A larger reduction in prison places is expected from Gauke’s early release proposals. Unfortunately, the Lord Chancellor hasn’t accepted them in their entirety. For those serving Standard Determinate Sentences (SDS), Government plans to ditch an upper limit to the proportion of the sentence they serve in prison will eat into the 4,100 places that would be saved. Gauke wanted the more dangerous prisoners serving Extended Sentences to be able to earn a Parole hearing at the halfway point of their sentence. MoJ says no and they’ll have to continue to wait until two thirds has passed. So the 600 places that would have been saved presumably won’t be.

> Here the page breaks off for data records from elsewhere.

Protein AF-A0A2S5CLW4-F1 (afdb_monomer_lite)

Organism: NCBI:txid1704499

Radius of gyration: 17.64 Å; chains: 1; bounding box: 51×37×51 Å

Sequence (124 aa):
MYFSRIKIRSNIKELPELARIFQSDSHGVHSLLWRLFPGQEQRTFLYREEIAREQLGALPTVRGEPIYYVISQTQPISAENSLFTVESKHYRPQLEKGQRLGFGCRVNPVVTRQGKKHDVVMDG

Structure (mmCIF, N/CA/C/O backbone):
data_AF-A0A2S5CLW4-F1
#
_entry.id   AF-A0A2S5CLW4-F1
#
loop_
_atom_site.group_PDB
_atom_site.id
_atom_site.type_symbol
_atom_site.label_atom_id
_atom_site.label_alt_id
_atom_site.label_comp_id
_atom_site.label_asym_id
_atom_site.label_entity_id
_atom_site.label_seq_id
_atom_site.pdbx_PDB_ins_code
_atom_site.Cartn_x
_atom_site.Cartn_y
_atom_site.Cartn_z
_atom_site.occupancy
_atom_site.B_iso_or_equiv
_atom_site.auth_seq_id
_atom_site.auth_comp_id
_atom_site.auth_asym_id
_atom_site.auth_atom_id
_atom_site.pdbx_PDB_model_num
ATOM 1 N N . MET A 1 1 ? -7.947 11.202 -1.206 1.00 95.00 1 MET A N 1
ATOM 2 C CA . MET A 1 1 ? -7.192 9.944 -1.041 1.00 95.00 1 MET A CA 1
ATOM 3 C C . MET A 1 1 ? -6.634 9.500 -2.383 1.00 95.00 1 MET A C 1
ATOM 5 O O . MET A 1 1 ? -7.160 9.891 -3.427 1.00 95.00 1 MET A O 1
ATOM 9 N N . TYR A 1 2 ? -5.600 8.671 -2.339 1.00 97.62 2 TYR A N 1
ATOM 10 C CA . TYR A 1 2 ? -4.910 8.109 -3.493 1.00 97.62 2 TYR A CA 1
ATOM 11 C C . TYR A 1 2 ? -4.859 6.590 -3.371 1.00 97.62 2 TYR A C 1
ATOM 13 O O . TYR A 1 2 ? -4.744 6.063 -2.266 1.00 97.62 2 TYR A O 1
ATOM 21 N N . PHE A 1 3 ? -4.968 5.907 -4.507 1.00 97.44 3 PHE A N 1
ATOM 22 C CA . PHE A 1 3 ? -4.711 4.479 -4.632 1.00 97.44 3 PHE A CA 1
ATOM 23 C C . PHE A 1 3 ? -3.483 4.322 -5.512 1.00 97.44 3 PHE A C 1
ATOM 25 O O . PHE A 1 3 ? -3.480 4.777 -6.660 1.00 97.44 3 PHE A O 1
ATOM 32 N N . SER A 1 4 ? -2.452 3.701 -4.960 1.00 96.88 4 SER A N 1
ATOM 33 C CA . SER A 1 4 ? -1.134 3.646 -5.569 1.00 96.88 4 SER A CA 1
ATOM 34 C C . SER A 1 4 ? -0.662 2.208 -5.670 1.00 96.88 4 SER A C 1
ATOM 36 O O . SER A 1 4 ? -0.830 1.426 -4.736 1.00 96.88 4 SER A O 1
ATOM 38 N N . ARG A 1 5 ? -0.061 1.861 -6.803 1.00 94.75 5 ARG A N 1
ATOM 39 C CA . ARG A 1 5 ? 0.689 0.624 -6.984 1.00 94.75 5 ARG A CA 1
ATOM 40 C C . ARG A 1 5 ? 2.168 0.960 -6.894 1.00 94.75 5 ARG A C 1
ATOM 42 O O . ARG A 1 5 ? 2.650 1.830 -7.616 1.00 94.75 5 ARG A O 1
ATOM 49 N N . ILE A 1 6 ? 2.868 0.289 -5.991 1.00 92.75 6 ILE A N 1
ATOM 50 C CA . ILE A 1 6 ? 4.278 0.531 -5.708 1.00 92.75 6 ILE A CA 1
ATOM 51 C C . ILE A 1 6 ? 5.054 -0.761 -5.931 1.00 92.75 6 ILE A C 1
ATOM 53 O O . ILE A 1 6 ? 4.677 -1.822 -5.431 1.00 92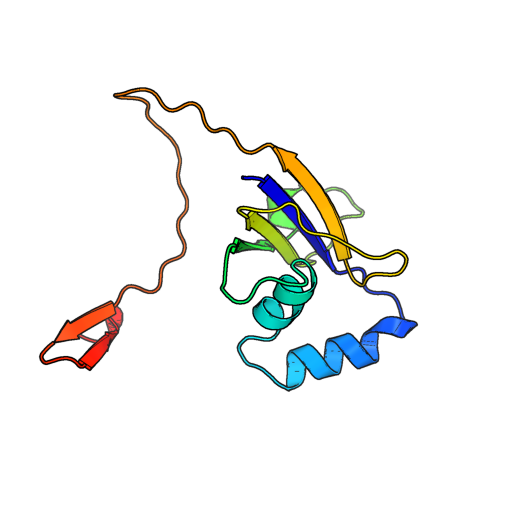.75 6 ILE A O 1
ATOM 57 N N . LYS A 1 7 ? 6.149 -0.651 -6.679 1.00 88.75 7 LYS A N 1
ATOM 58 C CA . LYS A 1 7 ? 7.136 -1.714 -6.880 1.00 88.75 7 LYS A CA 1
ATOM 59 C C . LYS A 1 7 ? 8.497 -1.243 -6.395 1.00 88.75 7 LYS A C 1
ATOM 61 O O . LYS A 1 7 ? 8.819 -0.066 -6.549 1.00 88.75 7 LYS A O 1
ATOM 66 N N . ILE A 1 8 ? 9.298 -2.157 -5.861 1.00 83.12 8 ILE A N 1
ATOM 67 C CA . ILE A 1 8 ? 10.691 -1.875 -5.505 1.00 83.12 8 ILE A CA 1
ATOM 68 C C . ILE A 1 8 ? 11.550 -2.147 -6.743 1.00 83.12 8 ILE A C 1
ATOM 70 O O . ILE A 1 8 ? 11.540 -3.253 -7.279 1.00 83.12 8 ILE A O 1
ATOM 74 N N . ARG A 1 9 ? 12.282 -1.139 -7.214 1.00 76.44 9 ARG A N 1
ATOM 75 C CA . ARG A 1 9 ? 13.317 -1.298 -8.231 1.00 76.44 9 ARG A CA 1
ATOM 76 C C . ARG A 1 9 ? 14.501 -1.988 -7.564 1.00 76.44 9 ARG A C 1
ATOM 78 O O . ARG A 1 9 ? 15.073 -1.472 -6.615 1.00 76.44 9 ARG A O 1
ATOM 85 N N . SER A 1 10 ? 14.870 -3.168 -8.041 1.00 64.12 10 SER A N 1
ATOM 86 C CA . SER A 1 10 ? 16.115 -3.812 -7.623 1.00 64.12 10 SER A CA 1
ATOM 87 C C . SER A 1 10 ? 17.204 -3.466 -8.631 1.00 64.12 10 SER A C 1
ATOM 89 O O . SER A 1 10 ? 17.403 -4.195 -9.601 1.00 64.12 10 SER A O 1
ATOM 91 N N . ASN A 1 11 ? 17.895 -2.339 -8.437 1.00 63.78 11 ASN A N 1
ATOM 92 C CA . ASN A 1 11 ? 19.152 -2.085 -9.139 1.00 63.78 11 ASN A CA 1
ATOM 93 C C . ASN A 1 11 ? 20.345 -2.559 -8.285 1.00 63.78 11 ASN A C 1
ATOM 95 O O . ASN A 1 11 ? 20.265 -2.611 -7.058 1.00 63.78 11 ASN A O 1
ATOM 99 N N . ILE A 1 12 ? 21.464 -2.907 -8.931 1.00 57.28 12 ILE A N 1
ATOM 100 C CA . ILE A 1 12 ? 22.664 -3.448 -8.259 1.00 57.28 12 ILE A CA 1
ATOM 101 C C . ILE A 1 12 ? 23.250 -2.471 -7.224 1.00 57.28 12 ILE A C 1
ATOM 103 O O . ILE A 1 12 ? 23.814 -2.901 -6.221 1.00 57.28 12 ILE A O 1
ATOM 107 N N . LYS A 1 13 ? 23.090 -1.160 -7.433 1.00 61.38 13 LYS A N 1
ATOM 108 C CA . LYS A 1 13 ? 23.638 -0.113 -6.557 1.00 61.38 13 LYS A CA 1
ATOM 109 C C . LYS A 1 13 ? 22.846 0.043 -5.251 1.00 61.38 13 LYS A C 1
ATOM 111 O O . LYS A 1 13 ? 23.407 0.475 -4.252 1.00 61.38 13 LYS A O 1
ATOM 116 N N . GLU A 1 14 ? 21.576 -0.342 -5.254 1.00 66.25 14 GLU A N 1
ATOM 117 C CA . GLU A 1 14 ? 20.610 -0.164 -4.163 1.00 66.25 14 GLU A CA 1
ATOM 118 C C . GLU A 1 14 ? 20.456 -1.409 -3.271 1.00 66.25 14 GLU A C 1
ATOM 120 O O . GLU A 1 14 ? 19.928 -1.334 -2.159 1.00 66.25 14 GLU A O 1
ATOM 125 N N . LEU A 1 15 ? 20.962 -2.561 -3.726 1.00 66.62 15 LEU A N 1
ATOM 126 C CA . LEU A 1 15 ? 20.922 -3.842 -3.011 1.00 66.62 15 LEU A CA 1
ATOM 127 C C . LEU A 1 15 ? 21.465 -3.790 -1.566 1.00 66.62 15 LEU A C 1
ATOM 129 O O . LEU A 1 15 ? 20.821 -4.374 -0.693 1.00 66.62 15 LEU A O 1
ATOM 133 N N . PRO A 1 16 ? 22.585 -3.103 -1.258 1.00 68.62 16 PRO A N 1
ATOM 134 C CA . PRO A 1 16 ? 23.093 -3.027 0.115 1.00 68.62 16 PRO A CA 1
ATOM 135 C C . PRO A 1 16 ? 22.177 -2.246 1.069 1.00 68.62 16 PRO A C 1
ATOM 137 O O . PRO A 1 16 ? 22.048 -2.613 2.237 1.00 68.62 16 PRO A O 1
ATOM 140 N N . GLU A 1 17 ? 21.528 -1.181 0.587 1.00 69.56 17 GLU A N 1
ATOM 141 C CA . GLU A 1 17 ? 20.577 -0.385 1.376 1.00 69.56 17 GLU A CA 1
ATOM 142 C C . GLU A 1 17 ? 19.298 -1.185 1.642 1.00 69.56 17 GLU A C 1
ATOM 144 O O . GLU A 1 17 ? 18.845 -1.268 2.784 1.00 69.56 17 GLU A O 1
ATOM 149 N N . LEU A 1 18 ? 18.769 -1.852 0.611 1.00 69.44 18 LEU A N 1
ATOM 150 C CA . LEU A 1 18 ? 17.622 -2.749 0.741 1.00 69.44 18 LEU A CA 1
ATOM 151 C C . LEU A 1 18 ? 17.914 -3.879 1.734 1.00 69.44 18 LEU A C 1
ATOM 153 O O . LEU A 1 18 ? 17.130 -4.105 2.653 1.00 69.44 18 LEU A O 1
ATOM 157 N N . ALA A 1 19 ? 19.063 -4.547 1.602 1.00 67.81 19 ALA A N 1
ATOM 158 C CA . ALA A 1 19 ? 19.460 -5.633 2.493 1.00 67.81 19 ALA A CA 1
ATOM 159 C C . ALA A 1 19 ? 19.541 -5.180 3.957 1.00 67.81 19 ALA A C 1
ATOM 161 O O . ALA A 1 19 ? 19.088 -5.905 4.838 1.00 67.81 19 ALA A O 1
ATOM 162 N N . ARG A 1 20 ? 20.054 -3.972 4.225 1.00 67.81 20 ARG A N 1
ATOM 163 C CA . ARG A 1 20 ? 20.082 -3.402 5.580 1.00 67.81 20 ARG A CA 1
ATOM 164 C C . ARG A 1 20 ? 18.681 -3.185 6.144 1.00 67.81 20 ARG A C 1
ATOM 166 O O . ARG A 1 20 ? 18.430 -3.613 7.262 1.00 67.81 20 ARG A O 1
ATOM 173 N N . ILE A 1 21 ? 17.778 -2.583 5.368 1.00 66.75 21 ILE A N 1
ATOM 174 C CA . ILE A 1 21 ? 16.398 -2.296 5.797 1.00 66.75 21 ILE A CA 1
ATOM 175 C C . ILE A 1 21 ? 15.627 -3.591 6.090 1.00 66.75 21 ILE A C 1
ATOM 177 O O . ILE A 1 21 ? 14.891 -3.660 7.072 1.00 66.75 21 ILE A O 1
ATOM 181 N N . PHE A 1 22 ? 15.813 -4.626 5.265 1.00 65.81 22 PHE A N 1
ATOM 182 C CA . PHE A 1 22 ? 15.172 -5.928 5.468 1.00 65.81 22 PHE A CA 1
ATOM 183 C C . PHE A 1 22 ? 15.787 -6.745 6.616 1.00 65.81 22 PHE A C 1
ATOM 185 O O . PHE A 1 22 ? 15.079 -7.541 7.223 1.00 65.81 22 PHE A O 1
ATOM 192 N N . GLN A 1 23 ? 17.074 -6.564 6.934 1.00 62.16 23 GLN A N 1
ATOM 193 C CA . GLN A 1 23 ? 17.732 -7.262 8.050 1.00 62.16 23 GLN A CA 1
ATOM 194 C C . GLN A 1 23 ? 17.419 -6.643 9.415 1.00 62.16 23 GLN A C 1
ATOM 196 O O . GLN A 1 23 ? 17.390 -7.355 10.415 1.00 62.16 23 GLN A O 1
ATOM 201 N N . SER A 1 24 ? 17.221 -5.325 9.475 1.00 53.81 24 SER A N 1
ATOM 202 C CA . SER A 1 24 ? 17.080 -4.603 10.740 1.00 53.81 24 SER A CA 1
ATOM 203 C C . SER A 1 24 ? 15.693 -4.682 11.370 1.00 53.81 24 SER A C 1
ATOM 205 O O . SER A 1 24 ? 15.556 -4.327 12.537 1.00 53.81 24 SER A O 1
ATOM 207 N N . ASP A 1 25 ? 14.658 -5.075 10.624 1.00 49.22 25 ASP A N 1
ATOM 208 C CA . ASP A 1 25 ? 13.294 -4.853 11.089 1.00 49.22 25 ASP A CA 1
ATOM 209 C C . ASP A 1 25 ? 12.304 -5.910 10.582 1.00 49.22 25 ASP A C 1
ATOM 211 O O . ASP A 1 25 ? 12.128 -6.100 9.377 1.00 49.22 25 ASP A O 1
ATOM 215 N N . SER A 1 26 ? 11.567 -6.532 11.508 1.00 51.19 26 SER A N 1
ATOM 216 C CA . SER A 1 26 ? 10.364 -7.324 11.187 1.00 51.19 26 SER A CA 1
ATOM 217 C C . SER A 1 26 ? 9.291 -6.491 10.459 1.00 51.19 26 SER A C 1
ATOM 219 O O . SER A 1 26 ? 8.380 -7.038 9.837 1.00 51.19 26 SER A O 1
ATOM 221 N N . HIS A 1 27 ? 9.440 -5.159 10.479 1.00 60.38 27 HIS A N 1
ATOM 222 C CA . HIS A 1 27 ? 8.612 -4.169 9.800 1.00 60.38 27 HIS A CA 1
ATOM 223 C C . HIS A 1 27 ? 9.315 -3.451 8.630 1.00 60.38 27 HIS A C 1
ATOM 225 O O . HIS A 1 27 ? 8.848 -2.393 8.207 1.00 60.38 27 HIS A O 1
ATOM 231 N N . GLY A 1 28 ? 10.390 -4.002 8.052 1.00 77.81 28 GLY A N 1
ATOM 232 C CA . GLY A 1 28 ? 11.206 -3.318 7.031 1.00 77.81 28 GLY A CA 1
ATOM 233 C C . GLY A 1 28 ? 10.417 -2.730 5.848 1.00 77.81 28 GLY A C 1
ATOM 234 O O . GLY A 1 28 ? 10.688 -1.611 5.412 1.00 77.81 28 GLY A O 1
ATOM 235 N N . VAL A 1 29 ? 9.366 -3.419 5.385 1.00 82.50 29 VAL A N 1
ATOM 236 C CA . VAL A 1 29 ? 8.452 -2.920 4.336 1.00 82.50 29 VAL A CA 1
ATOM 237 C C . VAL A 1 29 ? 7.709 -1.655 4.770 1.00 82.50 29 VAL A C 1
ATOM 239 O O . VAL A 1 29 ? 7.537 -0.733 3.973 1.00 82.50 29 VAL A O 1
ATOM 242 N N . HIS A 1 30 ? 7.265 -1.585 6.026 1.00 87.44 30 HIS A N 1
ATOM 243 C CA . HIS A 1 30 ? 6.575 -0.411 6.550 1.00 87.44 30 HIS A CA 1
ATOM 244 C C . HIS A 1 30 ? 7.495 0.810 6.546 1.00 87.44 30 HIS A C 1
ATOM 246 O O . HIS A 1 30 ? 7.123 1.845 5.992 1.00 87.44 30 HIS A O 1
ATOM 252 N N . SER A 1 31 ? 8.699 0.659 7.102 1.00 84.81 31 SER A N 1
ATOM 253 C CA . SER A 1 31 ? 9.728 1.702 7.151 1.00 84.81 31 SER A CA 1
ATOM 254 C C . SER A 1 31 ? 10.111 2.174 5.746 1.00 84.81 31 SER A C 1
ATOM 256 O O . SER A 1 31 ? 10.262 3.369 5.496 1.00 84.81 31 SER A O 1
ATOM 258 N N . LEU A 1 32 ? 10.182 1.241 4.795 1.00 86.12 32 LEU A N 1
ATOM 259 C CA . LEU A 1 32 ? 10.445 1.529 3.393 1.00 86.12 32 LEU A CA 1
ATOM 260 C C . LEU A 1 32 ? 9.308 2.363 2.768 1.00 86.12 32 LEU A C 1
ATOM 262 O O . LEU A 1 32 ? 9.564 3.451 2.255 1.00 86.12 32 LEU A O 1
ATOM 266 N N . LEU A 1 33 ? 8.050 1.917 2.871 1.00 89.81 33 LEU A N 1
ATOM 267 C CA . LEU A 1 33 ? 6.891 2.646 2.334 1.00 89.81 33 LEU A CA 1
ATOM 268 C C . LEU A 1 33 ? 6.680 4.014 3.000 1.00 89.81 33 LEU A C 1
ATOM 270 O O . LEU A 1 33 ? 6.206 4.938 2.343 1.00 89.81 33 LEU A O 1
ATOM 274 N N . TRP A 1 34 ? 7.058 4.173 4.272 1.00 90.69 34 TRP A N 1
ATOM 275 C CA . TRP A 1 34 ? 6.962 5.450 4.983 1.00 90.69 34 TRP A CA 1
ATOM 276 C C . TRP A 1 34 ? 7.763 6.569 4.310 1.00 90.69 34 TRP A C 1
ATOM 278 O O . TRP A 1 34 ? 7.327 7.719 4.292 1.00 90.69 34 TRP A O 1
ATOM 288 N N . ARG A 1 35 ? 8.903 6.240 3.685 1.00 88.50 35 ARG A N 1
ATOM 289 C CA . ARG A 1 35 ? 9.769 7.210 2.986 1.00 88.50 35 ARG A CA 1
ATOM 290 C C . ARG A 1 35 ? 9.066 7.932 1.833 1.00 88.50 35 ARG A C 1
ATOM 292 O O . ARG A 1 35 ? 9.520 8.997 1.432 1.00 88.50 35 ARG A O 1
ATOM 299 N N . LEU A 1 36 ? 7.965 7.379 1.320 1.00 91.62 36 LEU A N 1
ATOM 300 C CA . LEU A 1 36 ? 7.145 8.003 0.277 1.00 91.62 36 LEU A CA 1
ATOM 301 C C . LEU A 1 36 ? 6.270 9.156 0.794 1.00 91.62 36 LEU A C 1
ATOM 303 O O . LEU A 1 36 ? 5.617 9.828 -0.003 1.00 91.62 36 LEU A O 1
ATOM 307 N N . PHE A 1 37 ? 6.236 9.389 2.107 1.00 92.75 37 PHE A N 1
ATOM 308 C CA . PHE A 1 37 ? 5.374 10.380 2.749 1.00 92.75 37 PHE A CA 1
ATOM 309 C C . PHE A 1 37 ? 6.185 11.346 3.635 1.00 92.75 37 PHE A C 1
ATOM 311 O O . PHE A 1 37 ? 5.988 11.384 4.853 1.00 92.75 37 PHE A O 1
ATOM 318 N N . PRO A 1 38 ? 7.115 12.131 3.055 1.00 89.75 38 PRO A N 1
ATOM 319 C CA . PRO A 1 38 ? 7.916 13.077 3.826 1.00 89.75 38 PRO A CA 1
ATOM 320 C C . PRO A 1 38 ? 7.031 14.133 4.506 1.00 89.75 38 PRO A C 1
ATOM 322 O O . PRO A 1 38 ? 6.026 14.577 3.948 1.00 89.75 38 PRO A O 1
ATOM 325 N 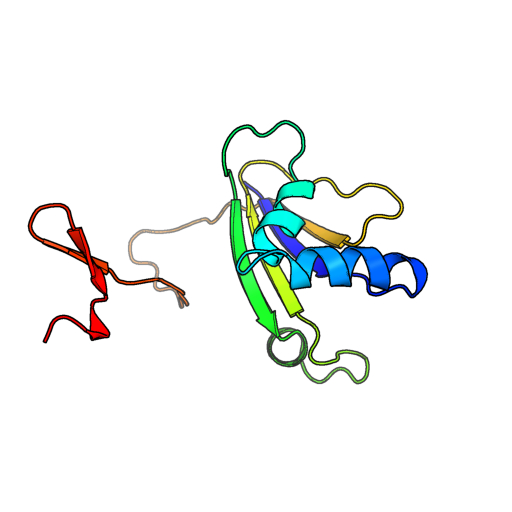N . GLY A 1 39 ? 7.405 14.533 5.723 1.00 86.50 39 GLY A N 1
ATOM 326 C CA . GLY A 1 39 ? 6.676 15.541 6.502 1.00 86.50 39 GLY A CA 1
ATOM 327 C C . GLY A 1 39 ? 5.370 15.051 7.137 1.00 86.50 39 GLY A C 1
ATOM 328 O O . GLY A 1 39 ? 4.615 15.862 7.661 1.00 86.50 39 GLY A O 1
ATOM 329 N N . GLN A 1 40 ? 5.077 13.747 7.093 1.00 87.75 40 GLN A N 1
ATOM 330 C CA . GLN A 1 40 ? 3.970 13.165 7.850 1.00 87.75 40 GLN A CA 1
ATOM 331 C C . GLN A 1 40 ? 4.451 12.710 9.230 1.00 87.75 40 GLN A C 1
ATOM 333 O O . GLN A 1 40 ? 5.319 11.845 9.339 1.00 87.75 40 GLN A O 1
ATOM 338 N N . GLU A 1 41 ? 3.855 13.267 10.282 1.00 86.88 41 GLU A N 1
ATOM 339 C CA . GLU A 1 41 ? 4.136 12.875 11.672 1.00 86.88 41 GLU A CA 1
ATOM 340 C C . GLU A 1 41 ? 3.395 11.595 12.083 1.00 86.88 41 GLU A C 1
ATOM 342 O O . GLU A 1 41 ? 3.800 10.897 13.009 1.00 86.88 41 GLU A O 1
ATOM 347 N N . GLN A 1 42 ? 2.302 11.270 11.387 1.00 90.88 42 GLN A N 1
ATOM 348 C CA . GLN A 1 42 ? 1.453 10.118 11.675 1.00 90.88 42 GLN A CA 1
ATOM 349 C C . GLN A 1 42 ? 1.202 9.277 10.428 1.00 90.88 42 GLN A C 1
ATOM 351 O O . GLN A 1 42 ? 1.293 9.744 9.292 1.00 90.88 42 GLN A O 1
ATOM 356 N N . ARG A 1 43 ? 0.837 8.009 10.647 1.00 90.38 43 ARG A N 1
ATOM 357 C CA . ARG A 1 43 ? 0.592 7.064 9.559 1.00 90.38 43 ARG A CA 1
ATOM 358 C C . ARG A 1 43 ? -0.711 7.412 8.854 1.00 90.38 43 ARG A C 1
ATOM 360 O O . ARG A 1 43 ? -1.788 7.114 9.359 1.00 90.38 43 ARG A O 1
ATOM 367 N N . THR A 1 44 ? -0.615 7.938 7.641 1.00 93.06 44 THR A N 1
ATOM 368 C CA . THR A 1 44 ? -1.783 8.302 6.821 1.00 93.06 44 THR A CA 1
ATOM 369 C C . THR A 1 44 ? -2.030 7.345 5.650 1.00 93.06 44 THR A C 1
ATOM 371 O O . THR A 1 44 ? -2.740 7.688 4.700 1.00 93.06 44 THR A O 1
ATOM 374 N N . PHE A 1 45 ? -1.470 6.127 5.713 1.00 95.00 45 PHE A N 1
ATOM 375 C CA . PHE A 1 45 ? -1.599 5.115 4.662 1.00 95.00 45 PHE A CA 1
ATOM 376 C C . PHE A 1 45 ? -1.847 3.688 5.173 1.00 95.00 45 PHE A C 1
ATOM 378 O O . PHE A 1 45 ? -1.309 3.257 6.194 1.00 95.00 45 PHE A O 1
ATOM 385 N N . LEU A 1 46 ? -2.597 2.913 4.392 1.00 94.38 46 LEU A N 1
ATOM 386 C CA . LEU A 1 46 ? -2.733 1.460 4.493 1.00 94.38 46 LEU A CA 1
ATOM 387 C C . LEU A 1 46 ? -2.044 0.808 3.298 1.00 94.38 46 LEU A C 1
ATOM 389 O O . LEU A 1 46 ? -1.990 1.402 2.223 1.00 94.38 46 LEU A O 1
ATOM 393 N N . TYR A 1 47 ? -1.534 -0.409 3.475 1.00 94.00 47 TYR A N 1
ATOM 394 C CA . TYR A 1 47 ? -0.928 -1.151 2.377 1.00 94.00 47 TYR A CA 1
ATOM 395 C C . TYR A 1 47 ? -1.266 -2.636 2.431 1.00 94.00 47 TYR A C 1
ATOM 397 O O . TYR A 1 47 ? -1.544 -3.182 3.500 1.00 94.00 47 TYR A O 1
ATOM 405 N N . ARG A 1 48 ? -1.222 -3.273 1.263 1.00 91.81 48 ARG A N 1
ATOM 406 C CA . ARG A 1 48 ? -1.317 -4.719 1.086 1.00 91.81 48 ARG A CA 1
ATOM 407 C C . ARG A 1 48 ? -0.209 -5.179 0.146 1.00 91.81 48 ARG A C 1
ATOM 409 O O . ARG A 1 48 ? -0.073 -4.633 -0.946 1.00 91.81 48 ARG A O 1
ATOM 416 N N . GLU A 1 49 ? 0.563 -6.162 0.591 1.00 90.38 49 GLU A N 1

The government say they’ll “introduce a tougher adjudication regime so that bad behaviour in prisons is properly punished”. Under the earned release scheme, offences against discipline, such as engaging in any threatening, abusive or violent behaviour, or possessing unauthorised articles would result in the offender’s release point being pushed back. It’s not clear that the Review team took a tougher disciplinary regime into account when assessing the numbers of SDS prisoners who’ll qualify for release at the earliest point.

The Lord Chancellor told Parliament today that as things stand, they’ll be short of 9,500 places by 2028. Gauke’s certainly had a try at bridging the gap. But can it be converted?